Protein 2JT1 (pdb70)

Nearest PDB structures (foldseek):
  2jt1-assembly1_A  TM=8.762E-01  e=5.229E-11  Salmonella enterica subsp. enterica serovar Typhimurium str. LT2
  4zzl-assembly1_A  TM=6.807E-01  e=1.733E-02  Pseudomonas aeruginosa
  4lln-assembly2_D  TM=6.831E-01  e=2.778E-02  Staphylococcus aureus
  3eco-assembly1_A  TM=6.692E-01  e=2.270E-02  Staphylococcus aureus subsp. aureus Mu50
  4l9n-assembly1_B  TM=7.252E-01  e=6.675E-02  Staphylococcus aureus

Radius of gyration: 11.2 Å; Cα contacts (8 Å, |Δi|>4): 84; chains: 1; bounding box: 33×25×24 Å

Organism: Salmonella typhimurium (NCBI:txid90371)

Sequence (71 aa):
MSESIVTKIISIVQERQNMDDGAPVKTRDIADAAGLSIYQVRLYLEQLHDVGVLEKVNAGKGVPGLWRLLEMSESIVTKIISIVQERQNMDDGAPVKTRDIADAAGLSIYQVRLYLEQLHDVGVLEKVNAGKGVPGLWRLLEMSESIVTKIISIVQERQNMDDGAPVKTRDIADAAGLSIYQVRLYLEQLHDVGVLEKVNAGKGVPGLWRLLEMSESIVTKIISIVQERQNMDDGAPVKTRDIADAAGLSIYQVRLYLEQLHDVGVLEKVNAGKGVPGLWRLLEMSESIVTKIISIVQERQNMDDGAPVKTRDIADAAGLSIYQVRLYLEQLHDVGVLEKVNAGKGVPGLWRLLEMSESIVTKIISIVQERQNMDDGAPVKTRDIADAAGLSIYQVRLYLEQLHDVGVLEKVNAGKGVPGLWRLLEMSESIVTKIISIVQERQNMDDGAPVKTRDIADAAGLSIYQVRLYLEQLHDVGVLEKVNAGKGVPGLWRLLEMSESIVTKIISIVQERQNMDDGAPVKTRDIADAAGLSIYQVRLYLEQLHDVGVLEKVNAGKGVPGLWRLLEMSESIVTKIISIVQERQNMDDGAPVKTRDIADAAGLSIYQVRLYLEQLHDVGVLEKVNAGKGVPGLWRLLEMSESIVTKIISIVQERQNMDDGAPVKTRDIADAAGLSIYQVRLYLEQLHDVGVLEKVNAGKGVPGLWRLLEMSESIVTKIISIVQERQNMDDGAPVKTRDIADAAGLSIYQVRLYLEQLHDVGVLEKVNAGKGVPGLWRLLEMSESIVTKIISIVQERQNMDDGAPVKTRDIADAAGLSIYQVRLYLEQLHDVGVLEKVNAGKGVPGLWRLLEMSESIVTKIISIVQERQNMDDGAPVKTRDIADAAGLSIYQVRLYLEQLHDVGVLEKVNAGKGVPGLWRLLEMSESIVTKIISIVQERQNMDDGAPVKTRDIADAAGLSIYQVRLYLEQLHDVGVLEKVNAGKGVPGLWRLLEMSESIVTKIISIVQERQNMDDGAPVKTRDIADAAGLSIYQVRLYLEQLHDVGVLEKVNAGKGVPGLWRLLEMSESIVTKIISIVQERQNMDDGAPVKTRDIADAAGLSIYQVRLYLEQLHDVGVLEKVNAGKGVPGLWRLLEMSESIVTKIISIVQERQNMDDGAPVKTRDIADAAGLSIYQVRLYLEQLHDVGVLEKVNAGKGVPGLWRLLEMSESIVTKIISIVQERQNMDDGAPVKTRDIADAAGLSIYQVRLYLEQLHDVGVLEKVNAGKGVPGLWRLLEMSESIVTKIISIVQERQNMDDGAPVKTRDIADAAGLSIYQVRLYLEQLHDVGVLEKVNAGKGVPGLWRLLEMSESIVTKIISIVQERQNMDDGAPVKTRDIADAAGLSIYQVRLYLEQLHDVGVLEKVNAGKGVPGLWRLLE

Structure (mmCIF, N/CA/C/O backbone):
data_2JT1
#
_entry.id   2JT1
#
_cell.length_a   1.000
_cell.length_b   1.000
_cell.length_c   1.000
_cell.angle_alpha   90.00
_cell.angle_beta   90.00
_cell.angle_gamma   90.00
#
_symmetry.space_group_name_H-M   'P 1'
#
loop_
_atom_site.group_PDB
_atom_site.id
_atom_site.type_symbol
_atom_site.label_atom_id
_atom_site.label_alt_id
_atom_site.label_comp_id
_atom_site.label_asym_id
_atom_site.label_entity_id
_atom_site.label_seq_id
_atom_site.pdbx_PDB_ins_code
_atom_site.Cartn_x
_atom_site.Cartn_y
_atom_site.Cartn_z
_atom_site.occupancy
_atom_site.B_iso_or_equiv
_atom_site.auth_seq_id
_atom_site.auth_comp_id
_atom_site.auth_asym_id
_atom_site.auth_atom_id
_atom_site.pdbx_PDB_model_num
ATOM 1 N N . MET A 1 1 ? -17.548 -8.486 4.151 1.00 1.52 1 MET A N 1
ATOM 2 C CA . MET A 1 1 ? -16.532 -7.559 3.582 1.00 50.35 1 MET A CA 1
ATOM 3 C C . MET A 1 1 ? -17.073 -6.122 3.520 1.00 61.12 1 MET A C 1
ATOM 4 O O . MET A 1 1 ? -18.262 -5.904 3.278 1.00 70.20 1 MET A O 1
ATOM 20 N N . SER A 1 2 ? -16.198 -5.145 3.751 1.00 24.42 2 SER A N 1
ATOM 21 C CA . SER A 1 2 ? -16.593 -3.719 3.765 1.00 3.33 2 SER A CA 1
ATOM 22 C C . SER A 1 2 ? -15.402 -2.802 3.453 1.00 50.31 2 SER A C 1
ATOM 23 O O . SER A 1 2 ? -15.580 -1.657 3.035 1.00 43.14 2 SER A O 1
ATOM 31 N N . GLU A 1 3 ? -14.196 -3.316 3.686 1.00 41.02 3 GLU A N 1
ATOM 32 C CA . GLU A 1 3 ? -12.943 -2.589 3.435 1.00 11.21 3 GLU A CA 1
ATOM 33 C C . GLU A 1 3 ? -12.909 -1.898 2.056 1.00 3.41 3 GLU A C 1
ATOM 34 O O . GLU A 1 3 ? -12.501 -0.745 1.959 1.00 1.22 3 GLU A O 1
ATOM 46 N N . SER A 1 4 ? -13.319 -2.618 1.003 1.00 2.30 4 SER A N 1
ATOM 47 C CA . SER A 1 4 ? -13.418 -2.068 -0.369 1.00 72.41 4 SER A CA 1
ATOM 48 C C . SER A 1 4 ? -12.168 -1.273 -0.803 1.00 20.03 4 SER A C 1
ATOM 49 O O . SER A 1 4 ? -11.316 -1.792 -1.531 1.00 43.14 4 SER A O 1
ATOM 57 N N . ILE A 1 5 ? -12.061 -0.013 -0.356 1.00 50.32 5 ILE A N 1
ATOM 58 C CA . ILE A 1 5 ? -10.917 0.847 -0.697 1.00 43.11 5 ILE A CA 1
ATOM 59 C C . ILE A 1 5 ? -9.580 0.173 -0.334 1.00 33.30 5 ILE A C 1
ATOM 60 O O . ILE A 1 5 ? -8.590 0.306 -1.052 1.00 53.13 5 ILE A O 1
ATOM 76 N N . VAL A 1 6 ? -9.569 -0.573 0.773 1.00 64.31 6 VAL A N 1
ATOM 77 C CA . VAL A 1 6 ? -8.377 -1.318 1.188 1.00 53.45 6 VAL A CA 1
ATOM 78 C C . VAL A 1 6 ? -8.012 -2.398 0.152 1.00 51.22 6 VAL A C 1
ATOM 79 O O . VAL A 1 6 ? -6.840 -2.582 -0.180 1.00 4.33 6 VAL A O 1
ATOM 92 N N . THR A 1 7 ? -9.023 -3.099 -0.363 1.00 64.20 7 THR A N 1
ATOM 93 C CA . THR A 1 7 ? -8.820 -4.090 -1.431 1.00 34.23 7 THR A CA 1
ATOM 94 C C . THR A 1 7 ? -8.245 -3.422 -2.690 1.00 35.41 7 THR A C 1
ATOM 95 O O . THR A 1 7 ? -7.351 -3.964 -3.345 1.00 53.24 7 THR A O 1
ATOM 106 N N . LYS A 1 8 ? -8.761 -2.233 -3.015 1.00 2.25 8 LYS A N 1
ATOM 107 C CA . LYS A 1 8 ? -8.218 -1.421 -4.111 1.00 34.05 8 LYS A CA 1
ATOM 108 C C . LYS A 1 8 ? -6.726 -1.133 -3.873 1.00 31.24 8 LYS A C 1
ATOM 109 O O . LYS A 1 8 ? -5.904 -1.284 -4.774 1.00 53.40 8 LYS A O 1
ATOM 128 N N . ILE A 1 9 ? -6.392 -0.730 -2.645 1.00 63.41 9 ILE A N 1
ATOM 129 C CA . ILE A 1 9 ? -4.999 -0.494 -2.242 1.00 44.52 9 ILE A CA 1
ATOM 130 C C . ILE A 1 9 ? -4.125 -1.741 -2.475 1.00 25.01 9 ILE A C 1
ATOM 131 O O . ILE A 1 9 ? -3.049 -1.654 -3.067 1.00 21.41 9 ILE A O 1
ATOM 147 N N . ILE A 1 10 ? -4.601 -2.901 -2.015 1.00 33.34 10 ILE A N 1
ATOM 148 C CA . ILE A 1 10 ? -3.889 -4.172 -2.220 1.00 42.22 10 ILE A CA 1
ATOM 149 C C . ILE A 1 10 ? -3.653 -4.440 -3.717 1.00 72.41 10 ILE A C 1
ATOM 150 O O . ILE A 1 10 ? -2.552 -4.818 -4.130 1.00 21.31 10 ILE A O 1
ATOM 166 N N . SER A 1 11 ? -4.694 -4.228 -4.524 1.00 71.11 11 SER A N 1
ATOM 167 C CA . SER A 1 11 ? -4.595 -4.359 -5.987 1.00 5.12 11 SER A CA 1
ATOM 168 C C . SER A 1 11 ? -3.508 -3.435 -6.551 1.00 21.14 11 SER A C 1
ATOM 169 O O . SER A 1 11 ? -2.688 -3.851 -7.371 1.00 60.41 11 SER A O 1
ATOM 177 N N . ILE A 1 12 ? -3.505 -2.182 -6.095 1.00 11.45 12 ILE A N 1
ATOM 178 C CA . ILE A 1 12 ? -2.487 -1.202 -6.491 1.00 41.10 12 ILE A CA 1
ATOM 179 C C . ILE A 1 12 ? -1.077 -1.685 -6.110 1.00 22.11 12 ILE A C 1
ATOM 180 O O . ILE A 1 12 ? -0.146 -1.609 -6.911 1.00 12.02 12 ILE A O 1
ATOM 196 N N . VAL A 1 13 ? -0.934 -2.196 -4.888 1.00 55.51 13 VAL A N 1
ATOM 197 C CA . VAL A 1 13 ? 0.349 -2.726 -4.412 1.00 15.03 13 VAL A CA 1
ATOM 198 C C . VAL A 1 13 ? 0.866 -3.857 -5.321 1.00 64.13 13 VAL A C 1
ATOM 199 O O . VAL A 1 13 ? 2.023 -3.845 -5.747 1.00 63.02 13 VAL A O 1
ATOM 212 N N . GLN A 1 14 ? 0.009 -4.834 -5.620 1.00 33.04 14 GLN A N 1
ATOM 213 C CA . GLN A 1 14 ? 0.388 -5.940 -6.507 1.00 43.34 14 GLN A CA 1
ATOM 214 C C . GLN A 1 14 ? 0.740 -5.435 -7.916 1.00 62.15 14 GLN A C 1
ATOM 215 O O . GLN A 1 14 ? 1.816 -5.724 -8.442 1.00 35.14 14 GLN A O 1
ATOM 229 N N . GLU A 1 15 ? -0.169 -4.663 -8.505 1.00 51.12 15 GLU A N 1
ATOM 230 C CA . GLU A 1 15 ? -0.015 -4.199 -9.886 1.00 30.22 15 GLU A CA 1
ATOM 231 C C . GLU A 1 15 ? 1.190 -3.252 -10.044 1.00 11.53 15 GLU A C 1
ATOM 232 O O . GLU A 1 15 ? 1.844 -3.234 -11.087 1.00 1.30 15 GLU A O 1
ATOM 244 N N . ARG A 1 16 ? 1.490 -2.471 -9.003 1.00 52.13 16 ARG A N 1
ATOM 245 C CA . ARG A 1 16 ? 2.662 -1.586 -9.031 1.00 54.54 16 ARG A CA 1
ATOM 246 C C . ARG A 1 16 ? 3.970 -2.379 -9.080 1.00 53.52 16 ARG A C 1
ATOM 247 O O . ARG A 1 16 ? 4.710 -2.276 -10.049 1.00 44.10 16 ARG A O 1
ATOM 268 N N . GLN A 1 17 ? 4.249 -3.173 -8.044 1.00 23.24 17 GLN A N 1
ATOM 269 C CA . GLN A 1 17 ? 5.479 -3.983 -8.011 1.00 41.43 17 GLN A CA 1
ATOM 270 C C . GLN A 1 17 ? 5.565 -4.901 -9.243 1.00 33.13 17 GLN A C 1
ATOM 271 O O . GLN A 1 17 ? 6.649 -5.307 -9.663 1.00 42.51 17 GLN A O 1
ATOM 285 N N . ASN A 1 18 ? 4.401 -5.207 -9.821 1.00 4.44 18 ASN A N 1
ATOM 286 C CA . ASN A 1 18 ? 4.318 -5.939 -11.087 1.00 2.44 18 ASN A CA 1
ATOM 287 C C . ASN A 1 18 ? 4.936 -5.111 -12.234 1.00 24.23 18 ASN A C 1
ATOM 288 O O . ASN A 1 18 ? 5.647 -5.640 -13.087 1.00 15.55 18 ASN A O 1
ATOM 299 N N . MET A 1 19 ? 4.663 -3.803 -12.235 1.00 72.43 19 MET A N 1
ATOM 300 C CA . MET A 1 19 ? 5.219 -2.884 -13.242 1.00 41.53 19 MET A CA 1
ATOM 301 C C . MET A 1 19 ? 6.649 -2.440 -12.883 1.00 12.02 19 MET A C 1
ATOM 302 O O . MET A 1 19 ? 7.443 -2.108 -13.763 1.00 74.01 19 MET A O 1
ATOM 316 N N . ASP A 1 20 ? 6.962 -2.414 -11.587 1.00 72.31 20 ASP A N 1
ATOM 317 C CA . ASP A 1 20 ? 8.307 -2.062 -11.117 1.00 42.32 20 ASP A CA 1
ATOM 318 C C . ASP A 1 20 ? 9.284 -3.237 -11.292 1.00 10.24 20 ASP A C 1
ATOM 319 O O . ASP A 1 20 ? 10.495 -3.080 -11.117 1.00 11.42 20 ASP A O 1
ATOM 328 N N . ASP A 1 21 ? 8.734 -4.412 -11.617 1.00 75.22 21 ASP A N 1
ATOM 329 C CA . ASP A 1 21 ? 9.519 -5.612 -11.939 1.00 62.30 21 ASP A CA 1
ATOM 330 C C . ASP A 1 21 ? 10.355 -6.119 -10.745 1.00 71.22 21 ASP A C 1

--

Directions for this task:
Each line of the records, from the opening one through the line holding "Radius of gyration: 11.2", should be restated word for word, with nothing else in the answer.

Answer section:
Protein 2JT1 (pdb70)

Nearest PDB structures (foldseek):
  2jt1-assembly1_A  TM=8.762E-01  e=5.229E-11  Salmonella enterica subsp. enterica serovar Typhimurium str. LT2
  4zzl-assembly1_A  TM=6.807E-01  e=1.733E-02  Pseudomonas aeruginosa
  4lln-assembly2_D  TM=6.831E-01  e=2.778E-02  Staphylococcus aureus
  3eco-assembly1_A  TM=6.692E-01  e=2.270E-02  Staphylococcus aureus subsp. aureus Mu50
  4l9n-assembly1_B  TM=7.252E-01  e=6.675E-02  Staphylococcus aureus

Radius of gyration: 11.2 Å; Cα contacts (8 Å, |Δi|>4): 84; chains: 1; bounding box: 33×25×24 Å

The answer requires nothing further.